Abstract
Hexabromocyclododecane (HBCD) is a widely used brominated flame retardant. Its adverse effects on brain had been observed. Taurine, a sulfur amino acid, take part in many brain physiological functions and exhibits protective effects on a variety of detrimental situations. In this paper, we explored the protections of taurine on cytotoxicity induced by HBCD in PC12 cells. PC12 cells were pretreated with taurine (1 mM, 3 mM and 9 mM) for 30 min before 10 μM HBCD treatment for 24 h. Then, the cell survival was assayed by the lactate dehydrogenase (LDH) release and trypan blue dyeing method. The formation of reactive oxygen species (ROS) and a collapse of mitochondrial membrane potential (MMP) were evaluated with a fluorescence microplate reader using the non-fluorescent probe 2′7′-dichlorofluorescin diacetate (DCFH-DA) and the fluorescent cationic dyestuff Rhodamine 123 (Rh 123), respectively.
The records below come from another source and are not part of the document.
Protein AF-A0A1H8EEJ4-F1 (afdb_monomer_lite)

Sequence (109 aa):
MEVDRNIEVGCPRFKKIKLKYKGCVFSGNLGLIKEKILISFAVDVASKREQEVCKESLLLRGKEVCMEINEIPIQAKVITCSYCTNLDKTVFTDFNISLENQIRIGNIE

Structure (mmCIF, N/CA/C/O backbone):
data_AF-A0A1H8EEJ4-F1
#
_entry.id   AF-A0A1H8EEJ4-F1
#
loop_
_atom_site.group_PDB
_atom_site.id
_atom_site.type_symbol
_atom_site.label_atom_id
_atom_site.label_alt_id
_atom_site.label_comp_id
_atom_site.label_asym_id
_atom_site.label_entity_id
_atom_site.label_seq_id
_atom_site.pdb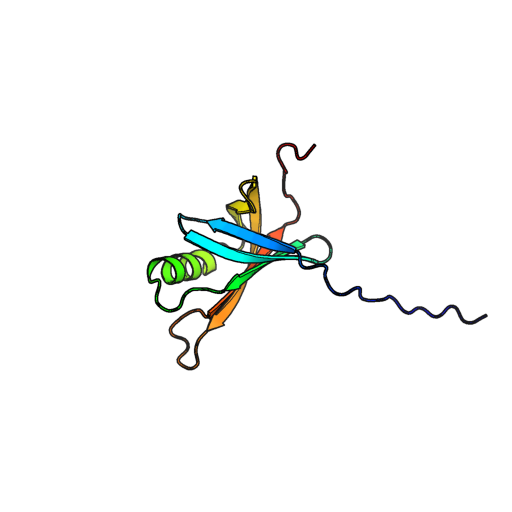x_PDB_ins_code
_atom_site.Cartn_x
_atom_site.Cartn_y
_atom_site.Cartn_z
_atom_site.occupancy
_atom_site.B_iso_or_equiv
_atom_site.auth_seq_id
_atom_site.auth_comp_id
_atom_site.auth_asym_id
_atom_site.auth_atom_id
_atom_site.pdbx_PDB_model_num
ATOM 1 N N . MET A 1 1 ? -37.386 -31.718 7.295 1.00 41.31 1 MET A N 1
ATOM 2 C CA . MET A 1 1 ? -36.666 -30.567 7.875 1.00 41.31 1 MET A CA 1
ATOM 3 C C . MET A 1 1 ? -35.195 -30.797 7.622 1.00 41.31 1 MET A C 1
ATOM 5 O O . MET A 1 1 ? -34.587 -31.589 8.324 1.00 41.31 1 MET A O 1
ATOM 9 N N . GLU A 1 2 ? -34.657 -30.148 6.601 1.00 37.50 2 GLU A N 1
ATOM 10 C CA . GLU A 1 2 ? -33.217 -30.032 6.395 1.00 37.50 2 GLU A CA 1
ATOM 11 C C . GLU A 1 2 ? -32.953 -28.532 6.342 1.00 37.50 2 GLU A C 1
ATOM 13 O O . GLU A 1 2 ? -33.457 -27.831 5.466 1.00 37.50 2 GLU A O 1
ATOM 18 N N . VAL A 1 3 ? -32.306 -28.016 7.386 1.00 40.97 3 VAL A N 1
ATOM 19 C CA . VAL A 1 3 ? -31.876 -26.622 7.425 1.00 40.97 3 VAL A CA 1
ATOM 20 C C . VAL A 1 3 ? -30.587 -26.595 6.633 1.00 40.97 3 VAL A C 1
ATOM 22 O O . VAL A 1 3 ? -29.534 -26.974 7.146 1.00 40.97 3 VAL A O 1
ATOM 25 N N . ASP A 1 4 ? -30.707 -26.223 5.367 1.00 35.47 4 ASP A N 1
ATOM 26 C CA . ASP A 1 4 ? -29.583 -26.058 4.464 1.00 35.47 4 ASP A CA 1
ATOM 27 C C . ASP A 1 4 ? -28.687 -24.945 5.030 1.00 35.47 4 ASP A C 1
ATOM 29 O O . ASP A 1 4 ? -28.986 -23.752 4.941 1.00 35.47 4 ASP A O 1
ATOM 33 N N . ARG A 1 5 ? -27.615 -25.333 5.730 1.00 46.78 5 ARG A N 1
ATOM 34 C CA . ARG A 1 5 ? -26.601 -24.413 6.263 1.00 46.78 5 ARG A CA 1
ATOM 35 C C . ARG A 1 5 ? -25.643 -24.023 5.145 1.00 46.78 5 ARG A C 1
ATOM 37 O O . ARG A 1 5 ? -24.432 -24.181 5.274 1.00 46.78 5 ARG A O 1
ATOM 44 N N . ASN A 1 6 ? -26.180 -23.468 4.067 1.00 39.50 6 ASN A N 1
ATOM 45 C CA . ASN A 1 6 ? -25.377 -22.690 3.145 1.00 39.50 6 ASN A CA 1
ATOM 46 C C . ASN A 1 6 ? -25.150 -21.335 3.807 1.00 39.50 6 ASN A C 1
ATOM 48 O O . ASN A 1 6 ? -25.917 -20.390 3.646 1.00 39.50 6 ASN A O 1
ATOM 52 N N . ILE A 1 7 ? -24.089 -21.255 4.612 1.00 39.28 7 ILE A N 1
ATOM 53 C CA . ILE A 1 7 ? -23.432 -19.975 4.844 1.00 39.28 7 ILE A CA 1
ATOM 54 C C . ILE A 1 7 ? -22.965 -19.553 3.453 1.00 39.28 7 ILE A C 1
ATOM 56 O O . ILE A 1 7 ? -21.925 -20.016 2.985 1.00 39.28 7 ILE A O 1
ATOM 60 N N . GLU A 1 8 ? -23.758 -18.729 2.763 1.00 39.62 8 GLU A N 1
ATOM 61 C CA . GLU A 1 8 ? -23.237 -17.923 1.671 1.00 39.62 8 GLU A CA 1
ATOM 62 C C . GLU A 1 8 ? -22.031 -17.197 2.259 1.00 39.62 8 GLU A C 1
ATOM 64 O O . GLU A 1 8 ? -22.159 -16.276 3.070 1.00 39.62 8 GLU A O 1
ATOM 69 N N . VAL A 1 9 ? -20.833 -17.655 1.898 1.00 40.97 9 VAL A N 1
ATOM 70 C CA . VAL A 1 9 ? -19.608 -16.889 2.081 1.00 40.97 9 VAL A CA 1
ATOM 71 C C . VAL A 1 9 ? -19.751 -15.738 1.097 1.00 40.97 9 VAL A C 1
ATOM 73 O O . VAL A 1 9 ? -19.254 -15.801 -0.024 1.00 40.97 9 VAL A O 1
ATOM 76 N N . GLY A 1 10 ? -20.575 -14.754 1.470 1.00 42.56 10 GLY A N 1
ATOM 77 C CA . GLY A 1 10 ? -20.946 -13.642 0.619 1.00 42.56 10 GLY A CA 1
ATOM 78 C C . GLY A 1 10 ? -19.666 -13.048 0.066 1.00 42.56 10 GLY A C 1
ATOM 79 O O . GLY A 1 10 ? -18.769 -12.697 0.837 1.00 42.56 10 GLY A O 1
ATOM 80 N N . CYS A 1 11 ? -19.566 -13.021 -1.264 1.00 43.59 11 CYS A N 1
ATOM 81 C CA . CYS A 1 11 ? -18.441 -12.437 -1.977 1.00 43.59 11 CYS A CA 1
ATOM 82 C C . CYS A 1 11 ? -18.082 -11.113 -1.282 1.00 43.59 11 CYS A C 1
ATOM 84 O O . CYS A 1 11 ? -18.996 -10.300 -1.078 1.00 43.59 11 CYS A O 1
ATOM 86 N N . PRO A 1 12 ? -16.826 -10.903 -0.836 1.00 54.19 12 PRO A N 1
ATOM 87 C CA . PRO A 1 12 ? -16.486 -9.693 -0.107 1.00 54.19 12 PRO A CA 1
ATOM 88 C C . PRO A 1 12 ? -16.948 -8.501 -0.944 1.00 54.19 12 PRO A C 1
ATOM 90 O O . PRO A 1 12 ? -16.594 -8.388 -2.118 1.00 54.19 12 PRO A O 1
ATOM 93 N N . ARG A 1 13 ? -17.817 -7.649 -0.386 1.00 64.06 13 ARG A N 1
ATOM 94 C CA . ARG A 1 13 ? -18.322 -6.481 -1.115 1.00 64.06 13 ARG A CA 1
ATOM 95 C C . ARG A 1 13 ? -17.171 -5.499 -1.273 1.00 64.06 13 ARG A C 1
ATOM 97 O O . ARG A 1 13 ? -16.910 -4.695 -0.381 1.00 64.06 13 ARG A O 1
ATOM 104 N N . PHE A 1 14 ? -16.474 -5.597 -2.397 1.00 74.19 14 PHE A N 1
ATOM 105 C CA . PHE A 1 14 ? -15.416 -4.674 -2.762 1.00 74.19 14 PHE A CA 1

Further, the activity of many antioxidant enzymes, including superoxide dismutase (SOD), catalase (CAT), glutathione peroxidase (GPx) and the content of glutathione (GSH) were tested by kits. Our results displayed that taurine significantly decreased the cell death induced by HBCD, prevented ROS production and disruption of mitochondrial membrane potential, and reversed the decline of SOD, CAT, GPx activity and GSH content induced by HBCD. These results suggested that taurine could alleviate cytotoxicity induced by HBCD in PC12 cells through inhibition of oxidative stress.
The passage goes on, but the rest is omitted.